# Disappearing Nine Patch = Crazy!



## Macybaby (Jun 16, 2006)

Someone should have warned me. I think I'm cross eyed now LOL!

Who would have thought something as simple as Nine 5" blocks could do this . . .

Just sew them together and cut them apart










And sew them together again and cut them apart 










Then the crazy part sets in - instructions say "play with them until you have a pleasing arrangement "

























































I was sure near the end I was coming up with the earlier patterns. Still not sure what I like best though.


----------



## Macybaby (Jun 16, 2006)




----------



## HorseMom (Jul 31, 2005)

I've never been a fan of the disappearing 9 patch. But wow! I like the crazy version!
Heidi


----------



## FarmChix (Mar 3, 2013)

The "play with them until they are pleasing" part would entertain me for hours! LOL I agree with HorseMom-never been a disappearing fan, but I do like the crazy version!


----------



## Chixarecute (Nov 19, 2004)

What if you take the first pic, with green squares and ivory squares, and switch it up so column 2 has the ivory paired with a green, & vice versa?

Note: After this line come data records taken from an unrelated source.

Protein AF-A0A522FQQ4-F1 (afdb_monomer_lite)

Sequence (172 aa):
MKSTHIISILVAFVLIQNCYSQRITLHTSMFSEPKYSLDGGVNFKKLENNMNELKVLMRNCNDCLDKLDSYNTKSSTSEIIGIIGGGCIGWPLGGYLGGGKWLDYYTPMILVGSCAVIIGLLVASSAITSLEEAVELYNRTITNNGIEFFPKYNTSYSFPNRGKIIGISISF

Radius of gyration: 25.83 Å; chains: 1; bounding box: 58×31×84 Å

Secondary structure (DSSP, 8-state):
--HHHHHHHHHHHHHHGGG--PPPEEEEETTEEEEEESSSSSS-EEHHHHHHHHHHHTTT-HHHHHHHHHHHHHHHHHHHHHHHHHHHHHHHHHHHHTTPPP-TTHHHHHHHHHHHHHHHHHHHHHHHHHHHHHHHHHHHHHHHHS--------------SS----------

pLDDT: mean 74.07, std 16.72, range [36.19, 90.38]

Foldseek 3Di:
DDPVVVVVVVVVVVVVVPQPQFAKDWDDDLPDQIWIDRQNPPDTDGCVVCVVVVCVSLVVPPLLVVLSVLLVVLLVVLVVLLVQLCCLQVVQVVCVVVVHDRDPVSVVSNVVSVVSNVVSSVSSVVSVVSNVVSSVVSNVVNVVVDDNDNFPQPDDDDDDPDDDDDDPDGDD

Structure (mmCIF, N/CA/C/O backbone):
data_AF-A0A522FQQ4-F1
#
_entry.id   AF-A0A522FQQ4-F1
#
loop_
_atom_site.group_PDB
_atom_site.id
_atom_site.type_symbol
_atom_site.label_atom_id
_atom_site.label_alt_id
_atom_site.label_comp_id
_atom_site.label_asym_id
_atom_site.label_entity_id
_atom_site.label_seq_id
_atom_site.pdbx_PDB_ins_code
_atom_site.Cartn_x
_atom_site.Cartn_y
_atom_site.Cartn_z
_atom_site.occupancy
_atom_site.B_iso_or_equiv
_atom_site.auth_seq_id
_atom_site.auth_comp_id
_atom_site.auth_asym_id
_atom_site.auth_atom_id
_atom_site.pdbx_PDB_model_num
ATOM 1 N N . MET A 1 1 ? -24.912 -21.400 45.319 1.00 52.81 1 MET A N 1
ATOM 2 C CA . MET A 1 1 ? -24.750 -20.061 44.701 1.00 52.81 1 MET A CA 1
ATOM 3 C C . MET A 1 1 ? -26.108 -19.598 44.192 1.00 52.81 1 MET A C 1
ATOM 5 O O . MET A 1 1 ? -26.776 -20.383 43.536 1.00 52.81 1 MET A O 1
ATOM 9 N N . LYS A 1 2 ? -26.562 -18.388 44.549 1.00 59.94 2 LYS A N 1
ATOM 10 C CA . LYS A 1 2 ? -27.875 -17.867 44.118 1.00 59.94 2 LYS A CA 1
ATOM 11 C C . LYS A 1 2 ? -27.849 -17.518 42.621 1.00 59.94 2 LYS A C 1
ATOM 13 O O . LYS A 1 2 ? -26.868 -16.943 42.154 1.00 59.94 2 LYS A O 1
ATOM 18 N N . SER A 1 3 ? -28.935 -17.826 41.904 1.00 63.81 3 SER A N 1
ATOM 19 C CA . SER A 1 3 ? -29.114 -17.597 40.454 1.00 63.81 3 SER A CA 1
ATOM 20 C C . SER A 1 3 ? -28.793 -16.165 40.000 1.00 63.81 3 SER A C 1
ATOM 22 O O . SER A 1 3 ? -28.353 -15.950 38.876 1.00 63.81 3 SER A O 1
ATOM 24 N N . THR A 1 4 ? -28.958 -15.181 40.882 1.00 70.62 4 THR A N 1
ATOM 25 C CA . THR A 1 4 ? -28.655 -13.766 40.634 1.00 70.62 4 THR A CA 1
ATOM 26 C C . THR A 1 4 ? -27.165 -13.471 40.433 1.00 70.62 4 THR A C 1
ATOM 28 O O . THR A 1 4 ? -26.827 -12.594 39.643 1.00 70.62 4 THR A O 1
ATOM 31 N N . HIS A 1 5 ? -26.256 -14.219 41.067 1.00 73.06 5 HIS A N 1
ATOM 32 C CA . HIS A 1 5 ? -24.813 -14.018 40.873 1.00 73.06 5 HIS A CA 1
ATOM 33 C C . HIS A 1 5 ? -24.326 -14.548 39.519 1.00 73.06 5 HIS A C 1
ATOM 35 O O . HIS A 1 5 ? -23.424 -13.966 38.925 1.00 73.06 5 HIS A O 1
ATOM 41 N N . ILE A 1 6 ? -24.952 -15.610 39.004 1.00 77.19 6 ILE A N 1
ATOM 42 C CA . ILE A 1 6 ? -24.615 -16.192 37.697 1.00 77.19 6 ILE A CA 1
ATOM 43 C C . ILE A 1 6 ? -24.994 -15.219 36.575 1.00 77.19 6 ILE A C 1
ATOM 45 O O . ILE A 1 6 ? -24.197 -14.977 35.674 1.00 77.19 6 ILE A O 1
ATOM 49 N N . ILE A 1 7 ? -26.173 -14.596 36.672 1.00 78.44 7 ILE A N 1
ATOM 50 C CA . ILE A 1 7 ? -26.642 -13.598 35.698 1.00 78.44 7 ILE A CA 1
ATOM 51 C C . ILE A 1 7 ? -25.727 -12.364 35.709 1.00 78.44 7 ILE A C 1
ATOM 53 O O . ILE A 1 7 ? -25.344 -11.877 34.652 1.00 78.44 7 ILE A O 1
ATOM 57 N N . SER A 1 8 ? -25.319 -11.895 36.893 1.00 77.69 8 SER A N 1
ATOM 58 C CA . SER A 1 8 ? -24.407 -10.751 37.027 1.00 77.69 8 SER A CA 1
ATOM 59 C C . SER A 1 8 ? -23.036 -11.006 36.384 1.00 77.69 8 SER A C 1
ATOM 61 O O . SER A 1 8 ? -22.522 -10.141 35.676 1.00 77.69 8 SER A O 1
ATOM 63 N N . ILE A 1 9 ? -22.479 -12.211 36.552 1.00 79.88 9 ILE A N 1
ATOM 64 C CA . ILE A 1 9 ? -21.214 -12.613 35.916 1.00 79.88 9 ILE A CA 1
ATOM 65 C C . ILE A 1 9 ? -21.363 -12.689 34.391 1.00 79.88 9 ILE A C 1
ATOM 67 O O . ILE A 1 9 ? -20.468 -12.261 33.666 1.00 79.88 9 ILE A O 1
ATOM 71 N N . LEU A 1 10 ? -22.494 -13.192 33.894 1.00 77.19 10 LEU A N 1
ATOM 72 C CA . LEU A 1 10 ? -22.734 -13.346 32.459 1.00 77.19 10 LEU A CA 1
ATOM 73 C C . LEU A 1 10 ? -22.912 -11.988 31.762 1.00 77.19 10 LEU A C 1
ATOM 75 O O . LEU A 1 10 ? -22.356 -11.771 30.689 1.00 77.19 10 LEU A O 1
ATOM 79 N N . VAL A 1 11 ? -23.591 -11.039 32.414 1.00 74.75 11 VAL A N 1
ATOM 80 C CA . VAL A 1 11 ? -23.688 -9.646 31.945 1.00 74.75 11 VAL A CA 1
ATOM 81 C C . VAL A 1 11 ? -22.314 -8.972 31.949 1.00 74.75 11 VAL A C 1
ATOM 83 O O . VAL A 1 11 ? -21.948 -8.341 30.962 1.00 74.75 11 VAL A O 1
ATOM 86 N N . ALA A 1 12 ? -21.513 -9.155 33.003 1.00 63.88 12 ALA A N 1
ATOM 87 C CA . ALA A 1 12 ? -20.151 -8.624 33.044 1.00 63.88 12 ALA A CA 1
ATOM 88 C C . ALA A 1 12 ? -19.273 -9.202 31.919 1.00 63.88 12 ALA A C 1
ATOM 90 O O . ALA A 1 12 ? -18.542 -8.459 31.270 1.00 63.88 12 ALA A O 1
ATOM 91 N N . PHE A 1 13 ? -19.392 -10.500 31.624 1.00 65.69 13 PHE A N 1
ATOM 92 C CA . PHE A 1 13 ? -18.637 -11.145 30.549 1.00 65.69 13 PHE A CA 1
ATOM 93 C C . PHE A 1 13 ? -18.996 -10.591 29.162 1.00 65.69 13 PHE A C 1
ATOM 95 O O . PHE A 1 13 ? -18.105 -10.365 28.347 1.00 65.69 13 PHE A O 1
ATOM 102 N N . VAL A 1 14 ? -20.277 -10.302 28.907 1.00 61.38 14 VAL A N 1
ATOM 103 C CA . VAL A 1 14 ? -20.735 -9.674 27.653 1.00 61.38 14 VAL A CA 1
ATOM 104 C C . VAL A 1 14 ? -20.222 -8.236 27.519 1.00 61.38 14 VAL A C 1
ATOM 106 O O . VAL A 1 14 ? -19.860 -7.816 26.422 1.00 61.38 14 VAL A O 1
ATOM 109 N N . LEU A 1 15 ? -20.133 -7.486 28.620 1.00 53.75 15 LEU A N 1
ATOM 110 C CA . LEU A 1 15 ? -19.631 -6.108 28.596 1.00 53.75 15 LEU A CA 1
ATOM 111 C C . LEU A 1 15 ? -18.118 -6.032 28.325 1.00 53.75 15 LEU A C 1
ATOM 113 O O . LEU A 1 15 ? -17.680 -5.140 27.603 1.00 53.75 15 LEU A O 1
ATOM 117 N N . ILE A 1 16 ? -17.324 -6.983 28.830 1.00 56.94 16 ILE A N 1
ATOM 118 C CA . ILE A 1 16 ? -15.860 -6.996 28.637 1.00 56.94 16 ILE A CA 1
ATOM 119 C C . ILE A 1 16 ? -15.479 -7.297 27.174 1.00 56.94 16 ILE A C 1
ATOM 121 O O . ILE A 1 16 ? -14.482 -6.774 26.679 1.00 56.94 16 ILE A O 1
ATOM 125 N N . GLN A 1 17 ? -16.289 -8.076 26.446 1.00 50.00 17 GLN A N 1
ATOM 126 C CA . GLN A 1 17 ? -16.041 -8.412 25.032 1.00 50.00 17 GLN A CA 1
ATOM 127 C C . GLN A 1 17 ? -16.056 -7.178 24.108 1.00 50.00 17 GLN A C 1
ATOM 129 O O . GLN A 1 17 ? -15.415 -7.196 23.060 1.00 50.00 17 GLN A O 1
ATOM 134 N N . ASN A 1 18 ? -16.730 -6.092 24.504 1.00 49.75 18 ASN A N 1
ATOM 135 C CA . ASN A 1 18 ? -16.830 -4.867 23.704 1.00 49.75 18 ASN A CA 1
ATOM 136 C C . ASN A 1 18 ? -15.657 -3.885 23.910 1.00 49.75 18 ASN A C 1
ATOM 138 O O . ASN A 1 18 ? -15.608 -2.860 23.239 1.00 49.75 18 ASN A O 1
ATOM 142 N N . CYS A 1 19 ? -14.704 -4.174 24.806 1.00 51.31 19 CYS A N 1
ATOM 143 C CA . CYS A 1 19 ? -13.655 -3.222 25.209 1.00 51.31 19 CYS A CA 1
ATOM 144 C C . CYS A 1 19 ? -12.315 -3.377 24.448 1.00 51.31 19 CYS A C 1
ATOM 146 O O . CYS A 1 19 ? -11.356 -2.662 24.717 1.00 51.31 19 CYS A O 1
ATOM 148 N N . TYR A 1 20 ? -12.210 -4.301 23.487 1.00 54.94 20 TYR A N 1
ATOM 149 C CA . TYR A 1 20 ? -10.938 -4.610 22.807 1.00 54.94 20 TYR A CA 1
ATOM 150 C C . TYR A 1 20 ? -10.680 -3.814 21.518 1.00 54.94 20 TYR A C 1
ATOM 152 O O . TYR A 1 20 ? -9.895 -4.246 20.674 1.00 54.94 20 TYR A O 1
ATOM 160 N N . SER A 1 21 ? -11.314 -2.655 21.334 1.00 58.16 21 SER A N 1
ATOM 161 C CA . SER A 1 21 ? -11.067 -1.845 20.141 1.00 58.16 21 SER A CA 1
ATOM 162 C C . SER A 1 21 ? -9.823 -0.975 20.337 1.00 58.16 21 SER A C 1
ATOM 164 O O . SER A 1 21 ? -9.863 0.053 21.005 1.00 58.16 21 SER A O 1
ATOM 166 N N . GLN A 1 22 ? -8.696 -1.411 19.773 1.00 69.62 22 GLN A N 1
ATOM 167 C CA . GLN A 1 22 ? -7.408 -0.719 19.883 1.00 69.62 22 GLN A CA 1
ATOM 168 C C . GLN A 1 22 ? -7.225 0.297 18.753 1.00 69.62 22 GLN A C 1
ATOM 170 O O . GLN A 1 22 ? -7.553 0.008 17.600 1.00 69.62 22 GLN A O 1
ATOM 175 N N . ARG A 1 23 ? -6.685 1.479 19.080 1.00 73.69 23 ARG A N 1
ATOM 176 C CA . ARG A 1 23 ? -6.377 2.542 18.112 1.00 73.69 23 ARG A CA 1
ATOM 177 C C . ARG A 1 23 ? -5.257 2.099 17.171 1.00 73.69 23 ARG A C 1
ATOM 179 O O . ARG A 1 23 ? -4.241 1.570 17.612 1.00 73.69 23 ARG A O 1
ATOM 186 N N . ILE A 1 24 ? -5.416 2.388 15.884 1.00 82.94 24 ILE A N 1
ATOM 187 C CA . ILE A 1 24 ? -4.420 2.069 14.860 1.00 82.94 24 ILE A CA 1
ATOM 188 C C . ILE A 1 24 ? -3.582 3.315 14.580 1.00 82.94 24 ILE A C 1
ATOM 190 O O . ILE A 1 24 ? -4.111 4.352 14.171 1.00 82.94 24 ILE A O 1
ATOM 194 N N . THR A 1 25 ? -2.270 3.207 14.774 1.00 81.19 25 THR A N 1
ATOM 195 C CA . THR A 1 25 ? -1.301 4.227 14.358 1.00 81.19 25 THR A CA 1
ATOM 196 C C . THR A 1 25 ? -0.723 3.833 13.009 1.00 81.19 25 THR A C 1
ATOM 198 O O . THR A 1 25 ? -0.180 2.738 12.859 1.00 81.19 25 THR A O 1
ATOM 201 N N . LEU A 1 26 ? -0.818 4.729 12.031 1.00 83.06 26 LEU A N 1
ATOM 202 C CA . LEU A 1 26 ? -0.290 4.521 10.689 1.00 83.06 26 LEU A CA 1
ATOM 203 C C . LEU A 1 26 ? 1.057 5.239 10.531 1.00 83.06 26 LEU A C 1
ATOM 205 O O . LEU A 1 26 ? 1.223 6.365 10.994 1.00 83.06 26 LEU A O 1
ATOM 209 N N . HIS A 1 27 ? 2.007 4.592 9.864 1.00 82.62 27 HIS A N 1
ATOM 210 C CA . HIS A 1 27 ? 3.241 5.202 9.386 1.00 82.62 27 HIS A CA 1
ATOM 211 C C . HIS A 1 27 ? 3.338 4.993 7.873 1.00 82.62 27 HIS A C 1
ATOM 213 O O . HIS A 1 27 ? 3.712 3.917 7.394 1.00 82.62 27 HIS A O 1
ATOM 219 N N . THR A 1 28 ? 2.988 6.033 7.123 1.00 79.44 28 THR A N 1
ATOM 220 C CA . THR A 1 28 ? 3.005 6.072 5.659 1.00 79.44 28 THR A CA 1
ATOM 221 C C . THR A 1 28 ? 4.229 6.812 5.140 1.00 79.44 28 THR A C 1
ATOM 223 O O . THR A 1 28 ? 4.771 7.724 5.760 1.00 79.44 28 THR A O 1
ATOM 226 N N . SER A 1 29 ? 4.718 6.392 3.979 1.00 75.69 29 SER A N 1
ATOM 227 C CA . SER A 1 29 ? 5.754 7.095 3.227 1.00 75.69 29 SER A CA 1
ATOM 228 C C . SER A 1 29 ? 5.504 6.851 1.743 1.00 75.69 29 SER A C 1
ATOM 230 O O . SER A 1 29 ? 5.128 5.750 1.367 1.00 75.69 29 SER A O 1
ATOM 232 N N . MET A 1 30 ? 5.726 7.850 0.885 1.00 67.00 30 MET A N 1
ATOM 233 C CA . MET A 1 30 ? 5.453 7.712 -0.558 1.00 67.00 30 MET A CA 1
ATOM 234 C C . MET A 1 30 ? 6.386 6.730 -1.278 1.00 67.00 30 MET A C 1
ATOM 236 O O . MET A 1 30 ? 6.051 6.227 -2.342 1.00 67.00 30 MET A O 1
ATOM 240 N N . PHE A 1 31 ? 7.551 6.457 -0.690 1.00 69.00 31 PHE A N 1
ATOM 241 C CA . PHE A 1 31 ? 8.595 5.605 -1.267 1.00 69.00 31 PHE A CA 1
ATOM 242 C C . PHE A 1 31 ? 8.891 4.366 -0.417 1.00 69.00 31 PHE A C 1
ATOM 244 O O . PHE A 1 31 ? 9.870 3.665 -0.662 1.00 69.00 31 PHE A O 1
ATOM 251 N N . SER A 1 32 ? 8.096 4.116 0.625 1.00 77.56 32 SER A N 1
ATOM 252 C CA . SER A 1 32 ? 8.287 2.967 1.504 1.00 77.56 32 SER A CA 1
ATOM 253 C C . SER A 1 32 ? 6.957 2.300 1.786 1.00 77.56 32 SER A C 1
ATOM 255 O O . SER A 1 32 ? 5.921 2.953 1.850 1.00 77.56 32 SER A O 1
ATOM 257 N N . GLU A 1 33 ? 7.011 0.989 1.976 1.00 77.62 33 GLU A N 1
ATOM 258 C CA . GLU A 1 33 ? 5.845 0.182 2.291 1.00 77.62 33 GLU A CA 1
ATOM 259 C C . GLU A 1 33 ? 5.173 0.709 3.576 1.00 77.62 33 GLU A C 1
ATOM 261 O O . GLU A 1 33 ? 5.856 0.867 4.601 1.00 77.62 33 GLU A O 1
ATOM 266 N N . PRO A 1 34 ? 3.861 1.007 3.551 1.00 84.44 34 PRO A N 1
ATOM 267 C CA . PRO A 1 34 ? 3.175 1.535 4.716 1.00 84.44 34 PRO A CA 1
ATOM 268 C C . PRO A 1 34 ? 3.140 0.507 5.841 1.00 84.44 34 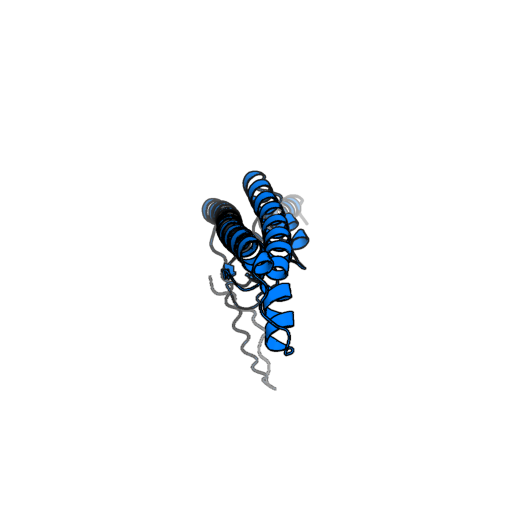PRO A C 1
ATOM 270 O O . PRO A 1 34 ? 3.022 -0.707 5.638 1.00 84.44 34 PRO A O 1
ATOM 273 N N . LYS A 1 35 ? 3.243 1.020 7.064 1.00 86.38 35 LYS A N 1
ATOM 274 C CA . LYS A 1 35 ? 3.249 0.218 8.282 1.00 86.38 35 LYS A CA 1
ATOM 275 C C . LYS A 1 35 ? 2.147 0.686 9.209 1.00 86.38 35 LYS A C 1
ATOM 277 O O . LYS A 1 35 ? 1.817 1.869 9.244 1.00 86.38 35 LYS A O 1
ATOM 282 N N . TYR A 1 36 ? 1.613 -0.231 9.998 1.00 84.81 36 TYR A N 1
ATOM 283 C CA . TYR A 1 36 ? 0.627 0.091 11.019 1.00 84.81 36 TYR A CA 1
ATOM 284 C C . TYR A 1 36 ? 1.013 -0.529 12.362 1.00 84.81 36 TYR A C 1
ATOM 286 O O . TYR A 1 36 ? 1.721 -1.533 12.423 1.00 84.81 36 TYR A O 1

I've never seen this with the extra diagonal cut, very neat all the options!


----------



## Belfrybat (Feb 21, 2003)

Fascinating design. How do you sew them together before the diagonal cut? When I do regular D9P, I flip two opposite corners and sew them back. Did you do the same?


----------



## Macybaby (Jun 16, 2006)

After the first cut, you put them together with the small block in opposing corners, and then sew all four sides and then cut on the diagonal. 

Here is where you can download the directions - I did it a bit differently though, as I wanted to use the same colors as in the stars. 

http://dragonflyfiberart.com/?p=627

Here is the runner top. I went with something slightly different than the last picture above. 

Of course, I very carefully put them together for the first seems. Did not pin, but figured I'd be careful - and I carefully sewed them all together on the wrong side . . .

So the next time I pinned the side I was sewing, and that went much better!


----------



## Maura (Jun 6, 2004)

Who'd've thought? Pretty cool design you got going there.


----------



## BigHenTinyBrain (Apr 4, 2013)

Imagine what kind of designs you'd come up with if you hd done blocks in 2 colorways! I think this is going on my short list for projects.


----------



## Saffron (May 24, 2006)

I wonder if you could create a herringbone design with this?


----------



## Becka03 (Mar 29, 2009)

They all look really cool!


----------



## FarmChix (Mar 3, 2013)

Very similar to Lover's Knot....still loving it!


----------



## Tinker (Apr 5, 2004)

Looks like you had fun playing, and they came out great!


----------